Seanad debates

Tuesday, 9 December 2003

Independent Monitoring Commission Bill 2003: Committee and Remaining Stages.

 

10:45 am

Photo of Michael McDowellMichael McDowell (Dublin South East, Progressive Democrats)

They would, but they could start proceedings with their lawyers querying the meaning of the phrase "in good faith" and suggesting that it must be based on some rational appreciation of the circumstances and be reasonable in some way. If they then said they had a reasonableness test, the case could be dragged out. In very many cases of judicial review which I have seen, efforts are made to bring matters which are, to use Senator Mansergh's term, for resolution on the political plane, onto a legal plane. If anyone has any illusions about this, a series of actions was commenced with a view to toppling the institutions in Northern Ireland by people who claimed that the British Government was acting in a way that did not conform with their desires.

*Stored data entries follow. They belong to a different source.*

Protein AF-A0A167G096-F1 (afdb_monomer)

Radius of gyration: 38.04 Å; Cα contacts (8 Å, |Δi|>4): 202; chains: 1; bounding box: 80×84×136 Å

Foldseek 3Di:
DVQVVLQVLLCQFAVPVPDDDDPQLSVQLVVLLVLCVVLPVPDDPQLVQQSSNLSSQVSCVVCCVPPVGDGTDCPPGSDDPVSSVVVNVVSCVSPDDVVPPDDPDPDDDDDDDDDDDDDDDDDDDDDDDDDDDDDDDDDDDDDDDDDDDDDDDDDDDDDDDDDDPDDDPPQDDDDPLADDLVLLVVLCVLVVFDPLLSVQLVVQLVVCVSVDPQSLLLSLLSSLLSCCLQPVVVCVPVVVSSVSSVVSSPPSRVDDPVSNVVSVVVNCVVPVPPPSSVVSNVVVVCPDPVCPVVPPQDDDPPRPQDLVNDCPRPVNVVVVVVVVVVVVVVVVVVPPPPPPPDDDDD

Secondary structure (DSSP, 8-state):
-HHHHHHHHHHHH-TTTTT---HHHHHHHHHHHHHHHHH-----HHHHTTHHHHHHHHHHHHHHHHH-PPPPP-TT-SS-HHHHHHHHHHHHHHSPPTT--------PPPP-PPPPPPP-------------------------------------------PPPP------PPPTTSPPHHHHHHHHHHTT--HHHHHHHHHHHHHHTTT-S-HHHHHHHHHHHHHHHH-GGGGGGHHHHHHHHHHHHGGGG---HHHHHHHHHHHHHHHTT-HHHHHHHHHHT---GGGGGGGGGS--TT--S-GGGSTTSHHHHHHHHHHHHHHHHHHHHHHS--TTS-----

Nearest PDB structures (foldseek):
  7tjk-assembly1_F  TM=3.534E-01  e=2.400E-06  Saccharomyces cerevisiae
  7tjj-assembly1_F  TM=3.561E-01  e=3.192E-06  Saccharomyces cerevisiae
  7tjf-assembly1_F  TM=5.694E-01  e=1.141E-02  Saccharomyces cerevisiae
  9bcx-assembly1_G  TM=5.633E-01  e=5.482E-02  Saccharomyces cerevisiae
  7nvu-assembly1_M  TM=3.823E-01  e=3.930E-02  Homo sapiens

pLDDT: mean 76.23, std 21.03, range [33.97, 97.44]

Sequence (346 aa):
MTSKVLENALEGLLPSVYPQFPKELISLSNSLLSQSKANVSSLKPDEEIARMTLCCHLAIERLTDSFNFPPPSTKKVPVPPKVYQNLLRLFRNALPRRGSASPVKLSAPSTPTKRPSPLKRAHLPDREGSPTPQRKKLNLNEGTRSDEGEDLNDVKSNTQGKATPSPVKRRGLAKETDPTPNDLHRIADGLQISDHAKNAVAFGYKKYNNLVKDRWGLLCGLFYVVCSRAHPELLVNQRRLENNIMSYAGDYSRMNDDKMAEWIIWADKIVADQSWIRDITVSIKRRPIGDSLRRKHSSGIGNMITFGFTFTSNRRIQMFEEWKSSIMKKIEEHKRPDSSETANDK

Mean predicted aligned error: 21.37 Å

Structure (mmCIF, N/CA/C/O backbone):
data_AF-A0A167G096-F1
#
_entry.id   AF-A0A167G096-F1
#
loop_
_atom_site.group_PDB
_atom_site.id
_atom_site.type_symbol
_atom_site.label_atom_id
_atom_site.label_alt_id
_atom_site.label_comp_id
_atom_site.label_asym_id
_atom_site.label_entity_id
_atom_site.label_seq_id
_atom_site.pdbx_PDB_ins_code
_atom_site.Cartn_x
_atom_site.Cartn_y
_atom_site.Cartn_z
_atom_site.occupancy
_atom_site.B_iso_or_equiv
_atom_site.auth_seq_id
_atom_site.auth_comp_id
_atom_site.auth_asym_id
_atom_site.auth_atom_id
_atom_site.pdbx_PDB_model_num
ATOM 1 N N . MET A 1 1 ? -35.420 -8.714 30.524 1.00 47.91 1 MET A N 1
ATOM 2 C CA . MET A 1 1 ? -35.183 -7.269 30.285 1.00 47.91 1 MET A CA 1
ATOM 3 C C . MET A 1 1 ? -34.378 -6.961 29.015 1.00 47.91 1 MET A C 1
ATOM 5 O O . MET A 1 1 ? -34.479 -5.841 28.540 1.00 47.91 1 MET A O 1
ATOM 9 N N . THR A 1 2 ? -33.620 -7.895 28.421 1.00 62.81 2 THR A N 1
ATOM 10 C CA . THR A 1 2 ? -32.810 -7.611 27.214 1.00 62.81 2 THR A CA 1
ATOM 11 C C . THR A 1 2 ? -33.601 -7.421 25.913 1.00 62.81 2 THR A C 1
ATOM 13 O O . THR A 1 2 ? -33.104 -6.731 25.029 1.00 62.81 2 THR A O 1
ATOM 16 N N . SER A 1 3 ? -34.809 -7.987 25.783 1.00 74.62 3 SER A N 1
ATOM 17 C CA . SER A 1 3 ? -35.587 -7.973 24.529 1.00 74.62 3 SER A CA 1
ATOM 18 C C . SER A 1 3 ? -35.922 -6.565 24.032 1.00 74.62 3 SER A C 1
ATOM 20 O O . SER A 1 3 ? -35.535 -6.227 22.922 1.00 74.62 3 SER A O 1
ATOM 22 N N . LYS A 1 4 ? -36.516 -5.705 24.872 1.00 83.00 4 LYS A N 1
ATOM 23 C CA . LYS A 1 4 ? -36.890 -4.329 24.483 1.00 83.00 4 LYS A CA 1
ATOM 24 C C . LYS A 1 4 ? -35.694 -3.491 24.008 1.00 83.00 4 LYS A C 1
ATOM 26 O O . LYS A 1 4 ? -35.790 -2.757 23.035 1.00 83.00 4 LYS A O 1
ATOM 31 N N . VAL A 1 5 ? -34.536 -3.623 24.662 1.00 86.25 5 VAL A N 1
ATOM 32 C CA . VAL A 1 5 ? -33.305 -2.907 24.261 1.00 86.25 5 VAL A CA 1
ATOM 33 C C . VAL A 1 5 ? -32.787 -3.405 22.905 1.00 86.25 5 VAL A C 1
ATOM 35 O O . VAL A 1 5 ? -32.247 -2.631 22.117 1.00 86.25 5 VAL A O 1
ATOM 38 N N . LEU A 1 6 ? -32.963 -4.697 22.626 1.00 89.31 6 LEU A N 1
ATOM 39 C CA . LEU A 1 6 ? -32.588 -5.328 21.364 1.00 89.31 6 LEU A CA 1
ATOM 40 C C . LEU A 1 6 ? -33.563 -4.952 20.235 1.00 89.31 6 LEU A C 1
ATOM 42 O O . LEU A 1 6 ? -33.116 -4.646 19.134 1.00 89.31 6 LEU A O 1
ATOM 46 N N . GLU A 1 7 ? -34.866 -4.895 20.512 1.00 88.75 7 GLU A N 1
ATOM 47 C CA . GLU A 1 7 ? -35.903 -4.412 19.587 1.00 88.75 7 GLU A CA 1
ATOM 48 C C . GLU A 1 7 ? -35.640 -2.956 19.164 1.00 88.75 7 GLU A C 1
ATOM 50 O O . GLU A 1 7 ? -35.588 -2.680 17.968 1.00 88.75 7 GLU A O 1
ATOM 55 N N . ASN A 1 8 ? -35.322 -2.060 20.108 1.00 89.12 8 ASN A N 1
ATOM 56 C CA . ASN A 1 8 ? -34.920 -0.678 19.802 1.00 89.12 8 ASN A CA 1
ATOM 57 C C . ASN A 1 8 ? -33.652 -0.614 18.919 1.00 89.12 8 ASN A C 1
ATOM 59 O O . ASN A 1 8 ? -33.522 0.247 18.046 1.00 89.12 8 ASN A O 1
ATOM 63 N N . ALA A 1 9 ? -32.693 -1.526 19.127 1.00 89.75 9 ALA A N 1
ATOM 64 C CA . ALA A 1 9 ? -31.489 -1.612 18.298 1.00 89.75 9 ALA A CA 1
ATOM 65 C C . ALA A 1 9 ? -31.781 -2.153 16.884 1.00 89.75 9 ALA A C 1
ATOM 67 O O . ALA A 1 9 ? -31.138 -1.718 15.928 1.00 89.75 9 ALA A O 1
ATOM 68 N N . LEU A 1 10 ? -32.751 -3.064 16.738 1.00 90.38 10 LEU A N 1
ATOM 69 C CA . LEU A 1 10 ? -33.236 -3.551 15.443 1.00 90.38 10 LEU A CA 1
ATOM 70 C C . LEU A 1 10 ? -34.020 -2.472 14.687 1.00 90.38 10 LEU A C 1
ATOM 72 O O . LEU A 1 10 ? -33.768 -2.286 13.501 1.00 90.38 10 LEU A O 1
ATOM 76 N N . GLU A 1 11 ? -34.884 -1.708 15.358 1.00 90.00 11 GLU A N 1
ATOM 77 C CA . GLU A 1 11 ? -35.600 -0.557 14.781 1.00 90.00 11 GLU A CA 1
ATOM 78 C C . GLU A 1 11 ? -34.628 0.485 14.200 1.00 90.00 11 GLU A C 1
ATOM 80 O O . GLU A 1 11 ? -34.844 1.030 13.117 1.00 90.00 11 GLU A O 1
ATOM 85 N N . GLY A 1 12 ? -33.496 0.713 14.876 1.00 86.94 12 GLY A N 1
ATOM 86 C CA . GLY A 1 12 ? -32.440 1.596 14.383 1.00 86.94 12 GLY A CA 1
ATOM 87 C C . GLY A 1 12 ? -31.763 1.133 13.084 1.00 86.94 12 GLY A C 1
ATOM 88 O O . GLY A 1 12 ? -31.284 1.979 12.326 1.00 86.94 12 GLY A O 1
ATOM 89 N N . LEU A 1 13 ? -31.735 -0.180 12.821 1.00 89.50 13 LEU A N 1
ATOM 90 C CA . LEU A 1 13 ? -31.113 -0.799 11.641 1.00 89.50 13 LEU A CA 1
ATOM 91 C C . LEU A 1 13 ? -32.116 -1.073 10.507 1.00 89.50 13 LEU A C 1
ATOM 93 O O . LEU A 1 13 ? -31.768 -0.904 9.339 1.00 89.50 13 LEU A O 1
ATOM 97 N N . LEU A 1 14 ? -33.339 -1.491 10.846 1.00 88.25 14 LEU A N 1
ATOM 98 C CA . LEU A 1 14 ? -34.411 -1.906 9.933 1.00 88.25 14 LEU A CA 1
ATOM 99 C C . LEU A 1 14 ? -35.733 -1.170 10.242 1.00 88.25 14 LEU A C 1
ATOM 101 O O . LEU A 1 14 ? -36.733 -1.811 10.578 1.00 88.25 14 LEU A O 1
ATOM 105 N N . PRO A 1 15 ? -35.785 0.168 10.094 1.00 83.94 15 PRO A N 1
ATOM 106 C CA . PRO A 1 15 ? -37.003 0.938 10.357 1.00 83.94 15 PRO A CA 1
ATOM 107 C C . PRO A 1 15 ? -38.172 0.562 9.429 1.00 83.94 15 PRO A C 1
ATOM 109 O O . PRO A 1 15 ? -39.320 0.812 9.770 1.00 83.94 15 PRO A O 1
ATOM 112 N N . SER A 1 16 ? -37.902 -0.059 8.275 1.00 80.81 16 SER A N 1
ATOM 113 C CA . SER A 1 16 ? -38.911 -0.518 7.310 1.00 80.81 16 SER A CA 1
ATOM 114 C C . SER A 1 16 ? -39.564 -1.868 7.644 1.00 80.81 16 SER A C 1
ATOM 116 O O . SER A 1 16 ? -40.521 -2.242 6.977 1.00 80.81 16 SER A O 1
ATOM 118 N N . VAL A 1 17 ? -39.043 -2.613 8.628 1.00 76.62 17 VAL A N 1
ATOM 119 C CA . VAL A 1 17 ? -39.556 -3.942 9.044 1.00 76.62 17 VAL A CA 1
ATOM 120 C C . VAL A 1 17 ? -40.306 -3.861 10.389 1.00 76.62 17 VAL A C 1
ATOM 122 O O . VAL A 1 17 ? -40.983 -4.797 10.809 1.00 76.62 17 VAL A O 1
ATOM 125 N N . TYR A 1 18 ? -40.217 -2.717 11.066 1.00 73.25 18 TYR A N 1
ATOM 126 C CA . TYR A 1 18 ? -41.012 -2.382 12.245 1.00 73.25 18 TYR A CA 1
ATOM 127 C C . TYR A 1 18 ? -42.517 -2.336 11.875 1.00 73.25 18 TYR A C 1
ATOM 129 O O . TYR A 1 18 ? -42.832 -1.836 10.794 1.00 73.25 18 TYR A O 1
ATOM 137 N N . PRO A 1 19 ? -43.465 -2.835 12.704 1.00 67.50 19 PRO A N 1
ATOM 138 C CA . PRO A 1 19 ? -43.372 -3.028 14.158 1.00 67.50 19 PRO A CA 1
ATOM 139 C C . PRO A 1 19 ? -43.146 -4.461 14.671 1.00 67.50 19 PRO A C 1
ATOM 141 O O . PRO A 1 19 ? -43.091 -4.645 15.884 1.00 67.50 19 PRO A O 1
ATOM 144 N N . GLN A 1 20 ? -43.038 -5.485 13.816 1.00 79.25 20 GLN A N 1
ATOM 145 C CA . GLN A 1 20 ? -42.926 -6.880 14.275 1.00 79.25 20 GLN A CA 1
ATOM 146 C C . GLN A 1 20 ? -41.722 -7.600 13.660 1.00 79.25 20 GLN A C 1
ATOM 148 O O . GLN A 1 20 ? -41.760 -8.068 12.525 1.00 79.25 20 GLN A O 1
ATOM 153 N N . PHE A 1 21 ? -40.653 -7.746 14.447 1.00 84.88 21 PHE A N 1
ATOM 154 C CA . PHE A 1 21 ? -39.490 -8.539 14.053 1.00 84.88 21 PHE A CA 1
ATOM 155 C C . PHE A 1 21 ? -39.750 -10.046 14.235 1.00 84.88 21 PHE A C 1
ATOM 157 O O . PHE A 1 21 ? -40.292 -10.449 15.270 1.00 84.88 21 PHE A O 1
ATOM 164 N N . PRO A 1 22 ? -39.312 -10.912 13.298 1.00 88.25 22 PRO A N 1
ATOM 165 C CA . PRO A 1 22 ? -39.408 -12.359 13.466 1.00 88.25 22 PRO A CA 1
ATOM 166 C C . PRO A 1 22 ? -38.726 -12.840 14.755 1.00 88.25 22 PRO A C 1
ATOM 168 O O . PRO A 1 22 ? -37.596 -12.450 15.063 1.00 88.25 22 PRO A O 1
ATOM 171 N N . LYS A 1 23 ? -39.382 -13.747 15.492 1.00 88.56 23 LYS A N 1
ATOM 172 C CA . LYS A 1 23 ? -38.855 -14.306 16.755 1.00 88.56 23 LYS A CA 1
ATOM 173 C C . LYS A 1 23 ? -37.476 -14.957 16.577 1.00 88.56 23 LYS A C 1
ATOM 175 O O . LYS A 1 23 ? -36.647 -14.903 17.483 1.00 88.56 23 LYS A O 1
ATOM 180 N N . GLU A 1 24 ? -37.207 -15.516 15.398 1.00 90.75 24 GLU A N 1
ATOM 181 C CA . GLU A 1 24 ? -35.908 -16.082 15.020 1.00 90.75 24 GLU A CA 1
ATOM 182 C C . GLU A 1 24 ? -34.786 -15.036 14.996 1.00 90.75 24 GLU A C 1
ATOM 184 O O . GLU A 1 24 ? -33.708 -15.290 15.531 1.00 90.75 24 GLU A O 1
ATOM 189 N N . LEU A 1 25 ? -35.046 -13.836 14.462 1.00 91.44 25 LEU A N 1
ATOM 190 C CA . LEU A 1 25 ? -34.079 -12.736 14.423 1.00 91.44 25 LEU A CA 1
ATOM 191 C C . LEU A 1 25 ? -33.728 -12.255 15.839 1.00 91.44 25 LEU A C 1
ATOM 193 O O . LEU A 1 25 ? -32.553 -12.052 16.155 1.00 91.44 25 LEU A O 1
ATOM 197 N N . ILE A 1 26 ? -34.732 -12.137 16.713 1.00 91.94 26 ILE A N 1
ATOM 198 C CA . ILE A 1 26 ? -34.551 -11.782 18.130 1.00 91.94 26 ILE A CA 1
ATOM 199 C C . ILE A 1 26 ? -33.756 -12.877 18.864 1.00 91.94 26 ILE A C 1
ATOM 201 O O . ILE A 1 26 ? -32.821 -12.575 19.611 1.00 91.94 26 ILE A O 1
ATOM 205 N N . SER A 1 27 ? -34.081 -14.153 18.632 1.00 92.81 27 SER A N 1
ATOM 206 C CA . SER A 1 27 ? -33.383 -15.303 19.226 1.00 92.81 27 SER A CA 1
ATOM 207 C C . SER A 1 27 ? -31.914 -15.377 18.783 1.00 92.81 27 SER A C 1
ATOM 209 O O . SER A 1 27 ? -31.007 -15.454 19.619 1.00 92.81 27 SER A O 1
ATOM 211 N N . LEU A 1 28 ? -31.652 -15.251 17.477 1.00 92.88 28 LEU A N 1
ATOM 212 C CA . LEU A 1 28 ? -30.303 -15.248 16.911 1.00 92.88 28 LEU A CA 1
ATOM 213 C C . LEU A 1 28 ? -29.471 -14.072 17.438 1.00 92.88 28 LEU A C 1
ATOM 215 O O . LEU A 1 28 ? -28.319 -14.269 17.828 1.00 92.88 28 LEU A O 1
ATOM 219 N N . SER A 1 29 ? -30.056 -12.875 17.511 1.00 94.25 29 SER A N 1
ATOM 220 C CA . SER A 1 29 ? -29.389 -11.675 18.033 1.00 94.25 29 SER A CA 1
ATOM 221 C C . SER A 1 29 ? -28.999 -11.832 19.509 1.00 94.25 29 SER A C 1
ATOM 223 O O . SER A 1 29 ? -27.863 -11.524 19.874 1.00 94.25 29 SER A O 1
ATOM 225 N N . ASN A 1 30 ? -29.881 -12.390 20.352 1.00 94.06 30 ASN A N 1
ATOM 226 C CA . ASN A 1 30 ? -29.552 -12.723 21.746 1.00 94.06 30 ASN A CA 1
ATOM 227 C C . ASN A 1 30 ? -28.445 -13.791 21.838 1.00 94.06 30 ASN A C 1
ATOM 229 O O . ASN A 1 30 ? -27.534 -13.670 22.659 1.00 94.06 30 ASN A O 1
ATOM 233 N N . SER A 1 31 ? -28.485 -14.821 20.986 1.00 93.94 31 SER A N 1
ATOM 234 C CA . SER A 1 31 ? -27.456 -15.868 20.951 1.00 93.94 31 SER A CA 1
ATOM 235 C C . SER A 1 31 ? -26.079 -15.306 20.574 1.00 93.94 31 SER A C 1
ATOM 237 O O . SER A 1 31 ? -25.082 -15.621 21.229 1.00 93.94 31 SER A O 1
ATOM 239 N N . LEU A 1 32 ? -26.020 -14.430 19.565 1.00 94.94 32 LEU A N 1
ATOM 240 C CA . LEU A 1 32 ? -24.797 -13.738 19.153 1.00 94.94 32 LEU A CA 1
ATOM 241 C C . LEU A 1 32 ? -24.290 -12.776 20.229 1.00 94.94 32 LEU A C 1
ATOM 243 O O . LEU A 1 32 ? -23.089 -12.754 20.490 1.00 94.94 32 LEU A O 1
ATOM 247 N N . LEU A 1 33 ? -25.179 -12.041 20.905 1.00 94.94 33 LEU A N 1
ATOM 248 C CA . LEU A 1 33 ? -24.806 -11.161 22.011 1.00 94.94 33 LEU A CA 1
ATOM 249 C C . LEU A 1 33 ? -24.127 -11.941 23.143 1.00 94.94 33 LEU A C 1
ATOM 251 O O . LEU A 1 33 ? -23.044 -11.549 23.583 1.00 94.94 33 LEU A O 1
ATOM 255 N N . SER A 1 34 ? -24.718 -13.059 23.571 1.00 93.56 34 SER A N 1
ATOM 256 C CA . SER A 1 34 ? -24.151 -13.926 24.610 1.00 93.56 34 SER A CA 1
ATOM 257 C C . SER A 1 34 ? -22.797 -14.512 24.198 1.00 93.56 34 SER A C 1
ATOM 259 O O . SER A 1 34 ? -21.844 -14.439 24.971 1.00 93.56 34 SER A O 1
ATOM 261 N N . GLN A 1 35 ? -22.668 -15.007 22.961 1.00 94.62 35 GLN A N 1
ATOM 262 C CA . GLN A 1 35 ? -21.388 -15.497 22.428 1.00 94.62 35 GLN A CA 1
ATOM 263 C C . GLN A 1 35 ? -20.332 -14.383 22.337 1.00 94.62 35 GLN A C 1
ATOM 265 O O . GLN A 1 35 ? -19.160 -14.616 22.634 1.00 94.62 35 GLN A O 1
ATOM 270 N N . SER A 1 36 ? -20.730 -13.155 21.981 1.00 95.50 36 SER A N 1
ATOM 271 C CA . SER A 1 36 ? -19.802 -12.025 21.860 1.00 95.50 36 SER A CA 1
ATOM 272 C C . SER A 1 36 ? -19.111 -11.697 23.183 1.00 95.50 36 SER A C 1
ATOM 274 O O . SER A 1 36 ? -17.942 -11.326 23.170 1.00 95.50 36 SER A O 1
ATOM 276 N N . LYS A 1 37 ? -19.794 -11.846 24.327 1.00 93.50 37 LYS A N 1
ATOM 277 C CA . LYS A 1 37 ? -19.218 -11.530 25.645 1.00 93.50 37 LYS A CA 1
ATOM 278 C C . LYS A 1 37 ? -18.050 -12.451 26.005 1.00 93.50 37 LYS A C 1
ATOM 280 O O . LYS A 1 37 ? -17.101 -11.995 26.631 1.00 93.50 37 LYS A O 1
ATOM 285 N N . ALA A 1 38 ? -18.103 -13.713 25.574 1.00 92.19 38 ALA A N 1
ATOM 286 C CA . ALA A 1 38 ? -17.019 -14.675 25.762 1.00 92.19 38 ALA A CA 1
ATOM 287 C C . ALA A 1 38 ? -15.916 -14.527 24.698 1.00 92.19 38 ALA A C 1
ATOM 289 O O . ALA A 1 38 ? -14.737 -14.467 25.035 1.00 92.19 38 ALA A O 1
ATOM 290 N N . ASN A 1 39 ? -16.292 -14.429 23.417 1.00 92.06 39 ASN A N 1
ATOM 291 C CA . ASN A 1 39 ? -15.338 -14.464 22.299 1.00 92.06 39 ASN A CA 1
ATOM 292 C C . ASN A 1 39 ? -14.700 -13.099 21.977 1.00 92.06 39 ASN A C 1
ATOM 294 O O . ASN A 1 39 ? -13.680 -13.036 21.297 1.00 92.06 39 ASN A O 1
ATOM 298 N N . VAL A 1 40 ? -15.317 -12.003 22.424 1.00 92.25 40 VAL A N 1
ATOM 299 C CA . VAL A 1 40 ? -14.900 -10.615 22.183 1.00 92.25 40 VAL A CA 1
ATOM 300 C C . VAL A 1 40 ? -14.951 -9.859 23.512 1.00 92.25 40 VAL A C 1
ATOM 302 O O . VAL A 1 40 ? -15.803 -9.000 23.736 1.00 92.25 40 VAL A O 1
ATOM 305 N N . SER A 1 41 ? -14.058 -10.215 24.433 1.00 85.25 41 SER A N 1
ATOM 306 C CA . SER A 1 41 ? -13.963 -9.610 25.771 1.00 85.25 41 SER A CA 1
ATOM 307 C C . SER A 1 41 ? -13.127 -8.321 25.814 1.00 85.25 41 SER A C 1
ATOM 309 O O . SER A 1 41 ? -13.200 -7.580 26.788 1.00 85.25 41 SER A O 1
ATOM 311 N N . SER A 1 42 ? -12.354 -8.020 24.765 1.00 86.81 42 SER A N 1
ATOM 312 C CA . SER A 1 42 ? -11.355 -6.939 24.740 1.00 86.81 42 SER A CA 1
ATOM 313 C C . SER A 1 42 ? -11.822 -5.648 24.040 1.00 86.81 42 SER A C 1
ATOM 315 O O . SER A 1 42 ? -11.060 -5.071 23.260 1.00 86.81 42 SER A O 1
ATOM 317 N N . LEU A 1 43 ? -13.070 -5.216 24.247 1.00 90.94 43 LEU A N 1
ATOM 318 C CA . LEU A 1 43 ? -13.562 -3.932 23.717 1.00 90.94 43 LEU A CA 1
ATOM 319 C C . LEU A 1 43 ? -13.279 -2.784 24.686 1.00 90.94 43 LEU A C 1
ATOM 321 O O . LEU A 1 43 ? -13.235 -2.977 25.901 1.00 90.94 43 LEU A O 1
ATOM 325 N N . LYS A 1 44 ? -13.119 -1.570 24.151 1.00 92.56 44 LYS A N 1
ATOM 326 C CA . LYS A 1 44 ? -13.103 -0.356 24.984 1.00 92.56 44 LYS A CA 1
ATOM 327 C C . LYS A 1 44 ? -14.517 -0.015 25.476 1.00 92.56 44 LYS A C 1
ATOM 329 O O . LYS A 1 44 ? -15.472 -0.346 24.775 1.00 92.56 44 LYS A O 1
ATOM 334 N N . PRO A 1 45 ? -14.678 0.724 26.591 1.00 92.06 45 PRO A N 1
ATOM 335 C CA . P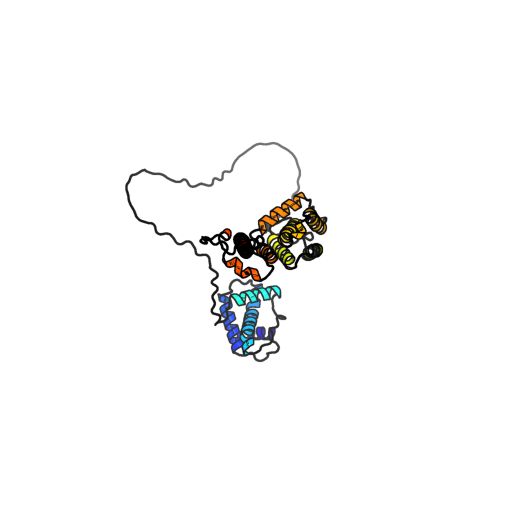RO A 1 45 ? -15.990 1.202 27.044 1.00 92.06 45 PRO A CA 1
ATOM 336 C C . PRO A 1 45 ? -16.791 1.924 25.943 1.00 92.06 45 PRO A C 1
ATOM 338 O O . PRO A 1 45 ? -17.960 1.617 25.730 1.00 92.06 45 PRO A O 1
ATOM 341 N N . ASP A 1 46 ? -16.129 2.784 25.163 1.00 90.00 46 ASP A N 1
ATOM 342 C CA . ASP A 1 46 ? -16.734 3.537 24.048 1.00 90.00 46 ASP A CA 1
ATOM 343 C C . ASP A 1 46 ? -17.128 2.657 22.842 1.00 90.00 46 ASP A C 1
ATOM 345 O O . ASP A 1 46 ? -17.870 3.083 21.961 1.00 90.00 46 ASP A O 1
ATOM 349 N N . GLU A 1 47 ? -16.605 1.431 22.765 1.00 93.06 47 GLU A N 1
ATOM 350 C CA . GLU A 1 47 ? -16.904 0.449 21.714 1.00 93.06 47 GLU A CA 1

It is not at all fanciful to envisage that litigation would be thrown at the Independent Monitoring Commission to either embarrass it or prevent it from acting or reporting, or requiring it to report in a particular way or to invalidate its reports in some sense. In those circumstances Senator Mansergh is correct. This is an international body which operates on a diplomatic and political level and not within the purview of domestic litigation. If it falls into that latter category, all its activities will, going by past experience, be dogged by litigation, and this will embarrass rather than enhance the peace process.